### ASSIGNED TASK
Copy exactly the lines of the data below that run from the line holding "ATOM 25 N N" through the line holding "ATOM 48 C CA", both ends included.

### GIVEN RECORDS
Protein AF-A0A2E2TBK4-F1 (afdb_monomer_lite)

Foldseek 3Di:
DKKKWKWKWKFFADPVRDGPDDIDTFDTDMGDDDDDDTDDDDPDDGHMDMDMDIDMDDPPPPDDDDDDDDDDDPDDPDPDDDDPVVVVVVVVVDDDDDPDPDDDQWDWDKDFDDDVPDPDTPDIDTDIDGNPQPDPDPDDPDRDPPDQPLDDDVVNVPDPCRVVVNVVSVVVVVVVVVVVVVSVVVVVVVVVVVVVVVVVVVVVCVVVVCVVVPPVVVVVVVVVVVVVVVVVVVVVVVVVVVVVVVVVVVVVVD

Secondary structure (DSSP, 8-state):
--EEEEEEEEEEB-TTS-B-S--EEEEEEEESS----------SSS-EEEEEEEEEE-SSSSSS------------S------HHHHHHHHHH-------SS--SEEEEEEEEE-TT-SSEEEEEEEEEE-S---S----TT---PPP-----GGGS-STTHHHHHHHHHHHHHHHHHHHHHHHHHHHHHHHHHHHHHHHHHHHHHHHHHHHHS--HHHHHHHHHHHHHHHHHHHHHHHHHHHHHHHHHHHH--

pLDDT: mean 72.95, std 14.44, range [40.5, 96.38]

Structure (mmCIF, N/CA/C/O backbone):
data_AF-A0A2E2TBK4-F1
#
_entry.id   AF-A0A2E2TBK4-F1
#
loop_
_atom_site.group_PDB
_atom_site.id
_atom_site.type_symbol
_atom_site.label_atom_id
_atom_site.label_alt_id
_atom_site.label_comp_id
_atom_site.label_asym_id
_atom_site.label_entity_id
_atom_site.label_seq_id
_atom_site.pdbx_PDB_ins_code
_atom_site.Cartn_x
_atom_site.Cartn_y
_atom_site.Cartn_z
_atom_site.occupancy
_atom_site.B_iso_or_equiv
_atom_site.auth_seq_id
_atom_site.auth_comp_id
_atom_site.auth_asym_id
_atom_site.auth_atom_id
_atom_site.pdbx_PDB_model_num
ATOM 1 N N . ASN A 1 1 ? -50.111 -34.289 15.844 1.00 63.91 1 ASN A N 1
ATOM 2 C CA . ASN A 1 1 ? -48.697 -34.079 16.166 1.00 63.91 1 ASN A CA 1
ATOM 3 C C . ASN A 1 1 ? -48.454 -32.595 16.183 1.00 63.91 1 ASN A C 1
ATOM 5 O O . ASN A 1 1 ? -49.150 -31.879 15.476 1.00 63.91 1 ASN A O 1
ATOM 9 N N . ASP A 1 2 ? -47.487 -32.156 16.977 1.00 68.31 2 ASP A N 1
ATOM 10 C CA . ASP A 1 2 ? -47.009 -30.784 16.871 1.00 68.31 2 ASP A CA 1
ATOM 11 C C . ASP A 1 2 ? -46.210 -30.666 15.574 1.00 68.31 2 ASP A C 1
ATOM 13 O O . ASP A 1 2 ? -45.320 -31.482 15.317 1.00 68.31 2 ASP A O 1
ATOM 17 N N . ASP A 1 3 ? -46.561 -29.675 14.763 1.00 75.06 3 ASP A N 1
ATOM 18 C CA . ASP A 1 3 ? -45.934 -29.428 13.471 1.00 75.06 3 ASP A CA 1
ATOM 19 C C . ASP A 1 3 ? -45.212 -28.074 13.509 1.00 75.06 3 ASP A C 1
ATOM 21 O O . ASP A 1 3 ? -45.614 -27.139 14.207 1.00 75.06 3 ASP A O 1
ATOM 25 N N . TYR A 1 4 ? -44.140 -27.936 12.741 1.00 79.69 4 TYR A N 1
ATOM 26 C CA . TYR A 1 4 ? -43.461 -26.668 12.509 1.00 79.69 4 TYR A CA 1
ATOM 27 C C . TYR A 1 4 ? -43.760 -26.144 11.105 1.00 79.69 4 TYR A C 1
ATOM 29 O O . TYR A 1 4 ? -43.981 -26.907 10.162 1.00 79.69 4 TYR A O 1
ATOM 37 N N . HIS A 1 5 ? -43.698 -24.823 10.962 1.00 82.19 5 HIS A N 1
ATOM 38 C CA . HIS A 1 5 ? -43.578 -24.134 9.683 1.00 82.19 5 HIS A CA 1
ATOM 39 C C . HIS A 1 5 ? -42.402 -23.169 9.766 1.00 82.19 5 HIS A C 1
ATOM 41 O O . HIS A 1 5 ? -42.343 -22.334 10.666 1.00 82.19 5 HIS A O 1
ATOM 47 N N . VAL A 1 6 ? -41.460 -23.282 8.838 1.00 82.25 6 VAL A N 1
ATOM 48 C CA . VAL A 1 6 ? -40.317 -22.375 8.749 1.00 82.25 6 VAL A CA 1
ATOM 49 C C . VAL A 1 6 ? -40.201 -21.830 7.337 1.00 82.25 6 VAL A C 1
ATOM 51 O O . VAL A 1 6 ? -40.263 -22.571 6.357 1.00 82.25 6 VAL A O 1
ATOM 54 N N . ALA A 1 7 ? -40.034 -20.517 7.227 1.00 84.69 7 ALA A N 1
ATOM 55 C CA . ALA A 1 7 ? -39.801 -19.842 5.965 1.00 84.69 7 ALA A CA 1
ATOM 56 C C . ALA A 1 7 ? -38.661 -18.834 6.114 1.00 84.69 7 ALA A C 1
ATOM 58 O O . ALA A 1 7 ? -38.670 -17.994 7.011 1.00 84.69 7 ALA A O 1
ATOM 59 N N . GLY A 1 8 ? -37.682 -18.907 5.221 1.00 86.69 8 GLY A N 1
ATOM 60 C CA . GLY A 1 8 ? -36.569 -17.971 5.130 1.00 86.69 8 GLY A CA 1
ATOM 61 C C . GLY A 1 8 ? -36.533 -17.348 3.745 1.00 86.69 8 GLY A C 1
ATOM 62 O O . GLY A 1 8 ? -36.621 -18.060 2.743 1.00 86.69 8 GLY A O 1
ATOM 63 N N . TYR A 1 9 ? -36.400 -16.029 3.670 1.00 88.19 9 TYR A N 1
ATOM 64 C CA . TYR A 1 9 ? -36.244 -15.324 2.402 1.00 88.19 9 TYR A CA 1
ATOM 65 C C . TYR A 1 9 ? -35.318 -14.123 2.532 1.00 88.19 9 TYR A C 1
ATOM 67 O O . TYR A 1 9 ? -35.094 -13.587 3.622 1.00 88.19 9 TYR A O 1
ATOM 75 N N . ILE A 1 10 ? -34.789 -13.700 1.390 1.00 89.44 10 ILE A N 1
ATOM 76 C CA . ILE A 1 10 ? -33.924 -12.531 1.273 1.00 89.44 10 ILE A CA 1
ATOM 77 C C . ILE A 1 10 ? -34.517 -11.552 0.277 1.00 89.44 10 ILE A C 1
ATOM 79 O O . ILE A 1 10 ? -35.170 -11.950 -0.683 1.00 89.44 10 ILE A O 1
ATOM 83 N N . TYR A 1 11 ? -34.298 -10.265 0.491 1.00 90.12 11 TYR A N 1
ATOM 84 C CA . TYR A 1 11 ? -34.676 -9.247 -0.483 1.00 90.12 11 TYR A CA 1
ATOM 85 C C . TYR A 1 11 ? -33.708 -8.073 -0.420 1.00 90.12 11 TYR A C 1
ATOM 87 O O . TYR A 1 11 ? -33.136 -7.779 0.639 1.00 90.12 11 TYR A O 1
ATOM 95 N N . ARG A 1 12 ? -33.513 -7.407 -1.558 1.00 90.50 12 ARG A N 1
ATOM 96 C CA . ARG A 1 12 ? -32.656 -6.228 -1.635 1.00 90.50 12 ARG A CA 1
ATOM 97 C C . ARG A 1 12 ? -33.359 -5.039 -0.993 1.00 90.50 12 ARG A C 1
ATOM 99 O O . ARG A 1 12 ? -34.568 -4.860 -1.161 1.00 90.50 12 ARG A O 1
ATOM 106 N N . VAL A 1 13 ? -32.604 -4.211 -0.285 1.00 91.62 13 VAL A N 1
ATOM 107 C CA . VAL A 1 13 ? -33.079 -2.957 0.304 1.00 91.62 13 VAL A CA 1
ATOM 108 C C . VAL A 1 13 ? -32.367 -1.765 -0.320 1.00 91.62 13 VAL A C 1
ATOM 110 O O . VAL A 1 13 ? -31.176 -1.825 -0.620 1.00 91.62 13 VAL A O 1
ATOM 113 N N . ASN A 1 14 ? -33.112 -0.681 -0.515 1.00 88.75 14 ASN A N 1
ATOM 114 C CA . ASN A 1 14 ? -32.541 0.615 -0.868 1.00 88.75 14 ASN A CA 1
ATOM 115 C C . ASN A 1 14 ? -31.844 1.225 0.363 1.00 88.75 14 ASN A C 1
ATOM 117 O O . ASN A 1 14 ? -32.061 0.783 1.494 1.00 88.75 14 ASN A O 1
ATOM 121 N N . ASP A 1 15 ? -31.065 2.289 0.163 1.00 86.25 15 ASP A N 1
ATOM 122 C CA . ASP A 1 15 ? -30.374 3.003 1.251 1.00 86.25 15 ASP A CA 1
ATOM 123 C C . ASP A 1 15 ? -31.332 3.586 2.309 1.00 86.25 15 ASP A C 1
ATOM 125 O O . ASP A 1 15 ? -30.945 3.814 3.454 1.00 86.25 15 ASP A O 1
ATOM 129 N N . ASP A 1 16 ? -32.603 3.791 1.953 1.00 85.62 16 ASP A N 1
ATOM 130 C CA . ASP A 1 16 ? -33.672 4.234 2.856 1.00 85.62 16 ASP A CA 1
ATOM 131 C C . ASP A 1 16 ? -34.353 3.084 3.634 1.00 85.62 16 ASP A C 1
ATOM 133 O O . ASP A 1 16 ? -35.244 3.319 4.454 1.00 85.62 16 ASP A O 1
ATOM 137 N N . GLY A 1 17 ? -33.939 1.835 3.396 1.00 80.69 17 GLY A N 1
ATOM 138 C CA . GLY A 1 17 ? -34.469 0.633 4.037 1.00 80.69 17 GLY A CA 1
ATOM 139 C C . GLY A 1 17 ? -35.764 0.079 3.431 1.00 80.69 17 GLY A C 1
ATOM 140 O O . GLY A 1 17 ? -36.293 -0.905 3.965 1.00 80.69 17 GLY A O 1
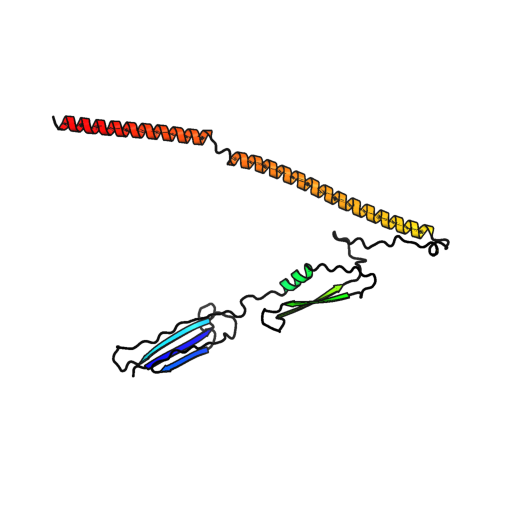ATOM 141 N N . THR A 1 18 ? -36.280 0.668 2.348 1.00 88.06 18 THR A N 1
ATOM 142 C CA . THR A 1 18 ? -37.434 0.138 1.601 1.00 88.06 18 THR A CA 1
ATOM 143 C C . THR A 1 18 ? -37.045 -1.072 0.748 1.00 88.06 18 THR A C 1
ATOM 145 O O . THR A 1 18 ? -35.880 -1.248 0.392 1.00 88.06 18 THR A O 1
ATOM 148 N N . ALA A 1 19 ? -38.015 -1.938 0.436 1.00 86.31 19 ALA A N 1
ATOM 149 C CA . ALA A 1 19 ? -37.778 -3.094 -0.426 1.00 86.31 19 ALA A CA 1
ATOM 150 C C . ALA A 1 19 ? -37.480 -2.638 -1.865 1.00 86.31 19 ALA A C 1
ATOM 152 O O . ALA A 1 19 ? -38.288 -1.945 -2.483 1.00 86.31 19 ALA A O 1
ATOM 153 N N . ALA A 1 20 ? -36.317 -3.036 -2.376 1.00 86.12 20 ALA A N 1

==

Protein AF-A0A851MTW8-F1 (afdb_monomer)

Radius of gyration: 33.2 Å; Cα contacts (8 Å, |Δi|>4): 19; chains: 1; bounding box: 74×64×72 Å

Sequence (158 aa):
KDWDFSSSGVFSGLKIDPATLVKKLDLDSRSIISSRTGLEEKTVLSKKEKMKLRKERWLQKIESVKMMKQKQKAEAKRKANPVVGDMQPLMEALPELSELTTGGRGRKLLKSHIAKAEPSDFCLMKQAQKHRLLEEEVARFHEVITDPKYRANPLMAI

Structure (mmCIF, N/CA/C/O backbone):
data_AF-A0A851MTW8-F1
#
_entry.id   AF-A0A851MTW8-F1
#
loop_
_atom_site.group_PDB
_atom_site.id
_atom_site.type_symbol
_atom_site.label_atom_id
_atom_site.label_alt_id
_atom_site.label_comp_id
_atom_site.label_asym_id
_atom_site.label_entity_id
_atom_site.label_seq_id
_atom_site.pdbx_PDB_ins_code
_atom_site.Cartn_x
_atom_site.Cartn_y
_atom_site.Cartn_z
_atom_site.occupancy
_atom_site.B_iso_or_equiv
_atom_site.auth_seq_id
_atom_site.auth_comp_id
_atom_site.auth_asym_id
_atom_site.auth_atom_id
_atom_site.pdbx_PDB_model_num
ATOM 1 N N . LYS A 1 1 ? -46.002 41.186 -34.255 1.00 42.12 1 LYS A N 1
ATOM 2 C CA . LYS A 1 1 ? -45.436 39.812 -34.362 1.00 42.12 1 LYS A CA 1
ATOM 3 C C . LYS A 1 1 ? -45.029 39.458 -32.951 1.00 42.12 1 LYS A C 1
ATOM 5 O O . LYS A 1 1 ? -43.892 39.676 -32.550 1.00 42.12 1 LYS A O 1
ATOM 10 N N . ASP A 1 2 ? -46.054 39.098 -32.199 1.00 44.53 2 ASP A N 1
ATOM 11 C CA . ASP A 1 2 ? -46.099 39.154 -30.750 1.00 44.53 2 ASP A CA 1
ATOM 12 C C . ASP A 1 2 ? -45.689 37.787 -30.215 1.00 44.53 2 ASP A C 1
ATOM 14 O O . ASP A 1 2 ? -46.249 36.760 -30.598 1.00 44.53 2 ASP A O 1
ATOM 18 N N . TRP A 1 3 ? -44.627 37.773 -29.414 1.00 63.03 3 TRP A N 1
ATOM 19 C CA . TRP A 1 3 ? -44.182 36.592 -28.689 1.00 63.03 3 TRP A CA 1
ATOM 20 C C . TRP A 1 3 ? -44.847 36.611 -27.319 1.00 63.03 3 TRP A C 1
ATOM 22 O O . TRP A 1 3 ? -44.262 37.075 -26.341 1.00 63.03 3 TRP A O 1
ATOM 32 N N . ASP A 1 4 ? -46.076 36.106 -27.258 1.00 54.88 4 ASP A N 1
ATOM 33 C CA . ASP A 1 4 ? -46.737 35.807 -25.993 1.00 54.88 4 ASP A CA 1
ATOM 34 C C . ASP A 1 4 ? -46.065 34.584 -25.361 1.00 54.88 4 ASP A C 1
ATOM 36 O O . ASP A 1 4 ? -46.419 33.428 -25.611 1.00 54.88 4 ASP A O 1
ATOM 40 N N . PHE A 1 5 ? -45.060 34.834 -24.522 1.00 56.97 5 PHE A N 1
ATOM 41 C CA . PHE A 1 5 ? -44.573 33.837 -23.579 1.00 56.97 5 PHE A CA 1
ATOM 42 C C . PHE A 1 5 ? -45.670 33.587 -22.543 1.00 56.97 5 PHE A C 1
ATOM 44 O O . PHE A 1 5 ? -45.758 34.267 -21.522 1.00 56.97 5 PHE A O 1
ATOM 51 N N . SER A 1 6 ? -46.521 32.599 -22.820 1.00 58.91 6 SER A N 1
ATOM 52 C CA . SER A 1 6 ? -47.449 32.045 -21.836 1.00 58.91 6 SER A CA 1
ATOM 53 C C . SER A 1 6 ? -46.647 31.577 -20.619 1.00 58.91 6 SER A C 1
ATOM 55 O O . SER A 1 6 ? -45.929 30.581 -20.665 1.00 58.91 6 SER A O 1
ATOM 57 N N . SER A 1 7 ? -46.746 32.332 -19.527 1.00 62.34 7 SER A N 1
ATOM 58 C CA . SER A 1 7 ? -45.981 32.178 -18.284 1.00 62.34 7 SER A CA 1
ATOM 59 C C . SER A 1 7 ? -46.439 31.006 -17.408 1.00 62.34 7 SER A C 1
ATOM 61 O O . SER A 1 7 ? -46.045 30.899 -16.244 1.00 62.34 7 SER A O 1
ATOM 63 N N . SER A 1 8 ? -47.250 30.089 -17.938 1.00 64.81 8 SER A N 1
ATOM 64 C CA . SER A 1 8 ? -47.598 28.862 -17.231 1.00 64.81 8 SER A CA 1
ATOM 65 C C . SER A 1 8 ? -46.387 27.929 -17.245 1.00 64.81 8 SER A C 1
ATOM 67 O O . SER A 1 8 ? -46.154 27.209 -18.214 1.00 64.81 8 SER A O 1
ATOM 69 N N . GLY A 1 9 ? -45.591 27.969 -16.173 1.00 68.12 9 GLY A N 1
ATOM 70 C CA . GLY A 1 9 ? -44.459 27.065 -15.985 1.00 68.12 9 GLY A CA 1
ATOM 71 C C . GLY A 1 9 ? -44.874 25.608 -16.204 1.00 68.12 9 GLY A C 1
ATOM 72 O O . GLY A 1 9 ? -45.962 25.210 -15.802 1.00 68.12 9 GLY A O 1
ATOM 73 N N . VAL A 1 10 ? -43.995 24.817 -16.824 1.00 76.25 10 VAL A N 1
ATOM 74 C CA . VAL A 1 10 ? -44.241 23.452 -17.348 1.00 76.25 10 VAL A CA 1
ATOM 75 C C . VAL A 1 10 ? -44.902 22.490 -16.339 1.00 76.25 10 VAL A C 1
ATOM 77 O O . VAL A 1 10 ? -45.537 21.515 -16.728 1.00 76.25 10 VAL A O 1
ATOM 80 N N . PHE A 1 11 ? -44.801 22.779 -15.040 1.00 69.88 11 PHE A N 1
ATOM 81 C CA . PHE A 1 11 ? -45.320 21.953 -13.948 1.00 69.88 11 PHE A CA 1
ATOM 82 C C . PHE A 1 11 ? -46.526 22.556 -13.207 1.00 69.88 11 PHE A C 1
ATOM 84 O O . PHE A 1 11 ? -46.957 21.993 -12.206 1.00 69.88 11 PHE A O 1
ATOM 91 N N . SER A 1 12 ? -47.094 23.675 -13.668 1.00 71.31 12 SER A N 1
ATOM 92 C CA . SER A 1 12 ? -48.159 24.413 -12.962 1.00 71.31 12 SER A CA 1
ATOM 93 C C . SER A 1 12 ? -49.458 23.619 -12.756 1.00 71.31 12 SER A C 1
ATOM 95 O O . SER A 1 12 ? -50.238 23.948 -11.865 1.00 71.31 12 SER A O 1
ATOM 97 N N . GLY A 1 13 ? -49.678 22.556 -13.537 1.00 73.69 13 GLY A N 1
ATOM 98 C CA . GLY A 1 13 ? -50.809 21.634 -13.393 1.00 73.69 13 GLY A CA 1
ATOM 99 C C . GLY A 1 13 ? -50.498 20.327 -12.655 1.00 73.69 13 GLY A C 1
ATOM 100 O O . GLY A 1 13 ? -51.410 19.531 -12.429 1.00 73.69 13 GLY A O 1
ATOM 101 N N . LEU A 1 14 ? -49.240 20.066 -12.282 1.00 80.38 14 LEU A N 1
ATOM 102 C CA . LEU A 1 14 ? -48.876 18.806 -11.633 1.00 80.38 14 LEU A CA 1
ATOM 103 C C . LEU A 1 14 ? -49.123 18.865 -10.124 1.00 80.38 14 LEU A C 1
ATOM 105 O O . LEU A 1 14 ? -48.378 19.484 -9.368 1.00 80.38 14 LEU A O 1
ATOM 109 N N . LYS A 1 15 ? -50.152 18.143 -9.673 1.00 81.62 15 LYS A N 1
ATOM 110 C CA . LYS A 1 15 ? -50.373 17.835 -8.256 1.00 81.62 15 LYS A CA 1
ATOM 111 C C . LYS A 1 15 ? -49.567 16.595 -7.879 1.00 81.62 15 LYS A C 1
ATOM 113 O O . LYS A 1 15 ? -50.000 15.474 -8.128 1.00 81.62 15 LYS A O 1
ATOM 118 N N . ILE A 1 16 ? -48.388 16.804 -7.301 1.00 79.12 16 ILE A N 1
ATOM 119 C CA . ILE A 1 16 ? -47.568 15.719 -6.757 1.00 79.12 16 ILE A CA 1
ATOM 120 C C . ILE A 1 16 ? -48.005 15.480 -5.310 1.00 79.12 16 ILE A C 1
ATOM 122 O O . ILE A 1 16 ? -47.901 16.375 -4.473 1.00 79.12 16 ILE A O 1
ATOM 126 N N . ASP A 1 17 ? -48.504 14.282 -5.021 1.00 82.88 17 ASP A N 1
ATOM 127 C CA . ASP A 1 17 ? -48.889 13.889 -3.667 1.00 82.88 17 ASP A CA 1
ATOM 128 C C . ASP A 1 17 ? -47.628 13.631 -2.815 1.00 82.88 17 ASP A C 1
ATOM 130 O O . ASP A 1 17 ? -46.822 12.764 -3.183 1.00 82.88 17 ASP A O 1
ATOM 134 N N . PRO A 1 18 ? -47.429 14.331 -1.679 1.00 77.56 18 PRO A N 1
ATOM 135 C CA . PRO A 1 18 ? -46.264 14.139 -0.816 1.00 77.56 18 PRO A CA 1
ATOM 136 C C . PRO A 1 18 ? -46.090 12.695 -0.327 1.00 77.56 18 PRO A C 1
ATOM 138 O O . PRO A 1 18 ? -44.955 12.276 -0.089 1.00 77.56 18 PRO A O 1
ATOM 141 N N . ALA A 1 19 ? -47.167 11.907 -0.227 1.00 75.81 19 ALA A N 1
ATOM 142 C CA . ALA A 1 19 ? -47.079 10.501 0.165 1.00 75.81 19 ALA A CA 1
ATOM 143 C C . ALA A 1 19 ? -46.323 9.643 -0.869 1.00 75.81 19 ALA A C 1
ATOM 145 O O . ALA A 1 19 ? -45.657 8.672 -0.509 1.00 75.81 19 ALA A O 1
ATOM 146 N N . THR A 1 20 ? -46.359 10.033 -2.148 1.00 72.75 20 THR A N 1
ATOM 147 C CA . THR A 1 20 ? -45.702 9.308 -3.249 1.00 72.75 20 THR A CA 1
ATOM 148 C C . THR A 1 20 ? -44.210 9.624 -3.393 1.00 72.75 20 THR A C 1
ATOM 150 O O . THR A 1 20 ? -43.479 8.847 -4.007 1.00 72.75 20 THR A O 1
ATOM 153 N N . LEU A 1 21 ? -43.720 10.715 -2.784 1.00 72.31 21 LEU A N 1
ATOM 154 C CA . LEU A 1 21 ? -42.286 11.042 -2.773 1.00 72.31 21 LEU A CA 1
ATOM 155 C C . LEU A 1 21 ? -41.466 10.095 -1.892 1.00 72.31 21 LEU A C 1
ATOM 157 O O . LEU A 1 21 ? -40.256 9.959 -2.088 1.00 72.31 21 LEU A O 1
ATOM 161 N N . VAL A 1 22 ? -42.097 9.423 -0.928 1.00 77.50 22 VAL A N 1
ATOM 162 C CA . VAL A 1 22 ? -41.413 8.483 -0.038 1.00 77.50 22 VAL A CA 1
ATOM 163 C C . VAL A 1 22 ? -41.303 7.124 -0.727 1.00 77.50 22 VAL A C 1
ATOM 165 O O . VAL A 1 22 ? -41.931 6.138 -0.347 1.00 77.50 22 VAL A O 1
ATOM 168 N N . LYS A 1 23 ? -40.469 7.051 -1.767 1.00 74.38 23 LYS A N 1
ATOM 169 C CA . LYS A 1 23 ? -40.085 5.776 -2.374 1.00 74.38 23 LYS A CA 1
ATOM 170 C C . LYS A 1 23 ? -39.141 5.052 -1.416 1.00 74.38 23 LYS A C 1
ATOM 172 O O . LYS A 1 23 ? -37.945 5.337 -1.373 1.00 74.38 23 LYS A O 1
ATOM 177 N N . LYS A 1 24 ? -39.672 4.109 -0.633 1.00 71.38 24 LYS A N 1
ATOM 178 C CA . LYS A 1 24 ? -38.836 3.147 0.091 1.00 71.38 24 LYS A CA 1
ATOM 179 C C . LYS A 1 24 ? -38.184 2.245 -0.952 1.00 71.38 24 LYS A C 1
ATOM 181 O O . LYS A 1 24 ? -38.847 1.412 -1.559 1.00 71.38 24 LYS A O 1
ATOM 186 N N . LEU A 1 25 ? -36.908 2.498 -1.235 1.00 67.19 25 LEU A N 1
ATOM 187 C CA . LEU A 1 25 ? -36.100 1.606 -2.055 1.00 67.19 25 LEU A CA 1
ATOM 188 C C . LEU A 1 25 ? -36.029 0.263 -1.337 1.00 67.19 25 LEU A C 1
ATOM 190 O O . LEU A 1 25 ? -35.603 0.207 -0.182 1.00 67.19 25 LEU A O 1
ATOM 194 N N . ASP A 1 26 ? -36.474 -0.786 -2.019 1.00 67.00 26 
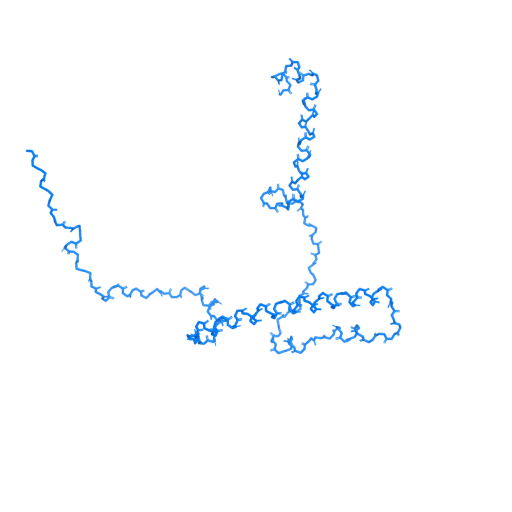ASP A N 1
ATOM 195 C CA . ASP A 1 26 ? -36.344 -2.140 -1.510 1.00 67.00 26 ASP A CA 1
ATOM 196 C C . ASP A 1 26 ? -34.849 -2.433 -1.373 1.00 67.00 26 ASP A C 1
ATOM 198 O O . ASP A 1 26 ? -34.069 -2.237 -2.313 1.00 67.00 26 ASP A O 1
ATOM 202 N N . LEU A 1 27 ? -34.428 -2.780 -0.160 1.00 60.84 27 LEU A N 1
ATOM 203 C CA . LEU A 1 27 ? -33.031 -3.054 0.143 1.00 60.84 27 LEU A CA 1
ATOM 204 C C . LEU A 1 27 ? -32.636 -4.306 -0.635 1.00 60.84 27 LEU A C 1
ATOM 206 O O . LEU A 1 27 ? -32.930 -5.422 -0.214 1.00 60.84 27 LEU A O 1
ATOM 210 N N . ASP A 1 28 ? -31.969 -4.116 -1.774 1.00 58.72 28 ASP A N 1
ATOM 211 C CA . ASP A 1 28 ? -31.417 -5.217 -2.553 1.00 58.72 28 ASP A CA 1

### YOUR RESPONSE
ATOM 25 N N . TYR A 1 4 ? -44.140 -27.936 12.741 1.00 79.69 4 TYR A N 1
ATOM 26 C CA . TYR A 1 4 ? -43.461 -26.668 12.509 1.00 79.69 4 TYR A CA 1
ATOM 27 C C . TYR A 1 4 ? -43.760 -26.144 11.105 1.00 79.69 4 TYR A C 1
ATOM 29 O O . TYR A 1 4 ? -43.981 -26.907 10.162 1.00 79.69 4 TYR A O 1
ATOM 37 N N . HIS A 1 5 ? -43.698 -24.823 10.962 1.00 82.19 5 HIS A N 1
ATOM 38 C CA . HIS A 1 5 ? -43.578 -24.134 9.683 1.00 82.19 5 HIS A CA 1
ATOM 39 C C . HIS A 1 5 ? -42.402 -23.169 9.766 1.00 82.19 5 HIS A C 1
ATOM 41 O O . HIS A 1 5 ? -42.343 -22.334 10.666 1.00 82.19 5 HIS A O 1
ATOM 47 N N . VAL A 1 6 ? -41.460 -23.282 8.838 1.00 82.25 6 VAL A N 1
ATOM 48 C CA . VAL A 1 6 ? -40.317 -22.375 8.749 1.00 82.25 6 VAL A CA 1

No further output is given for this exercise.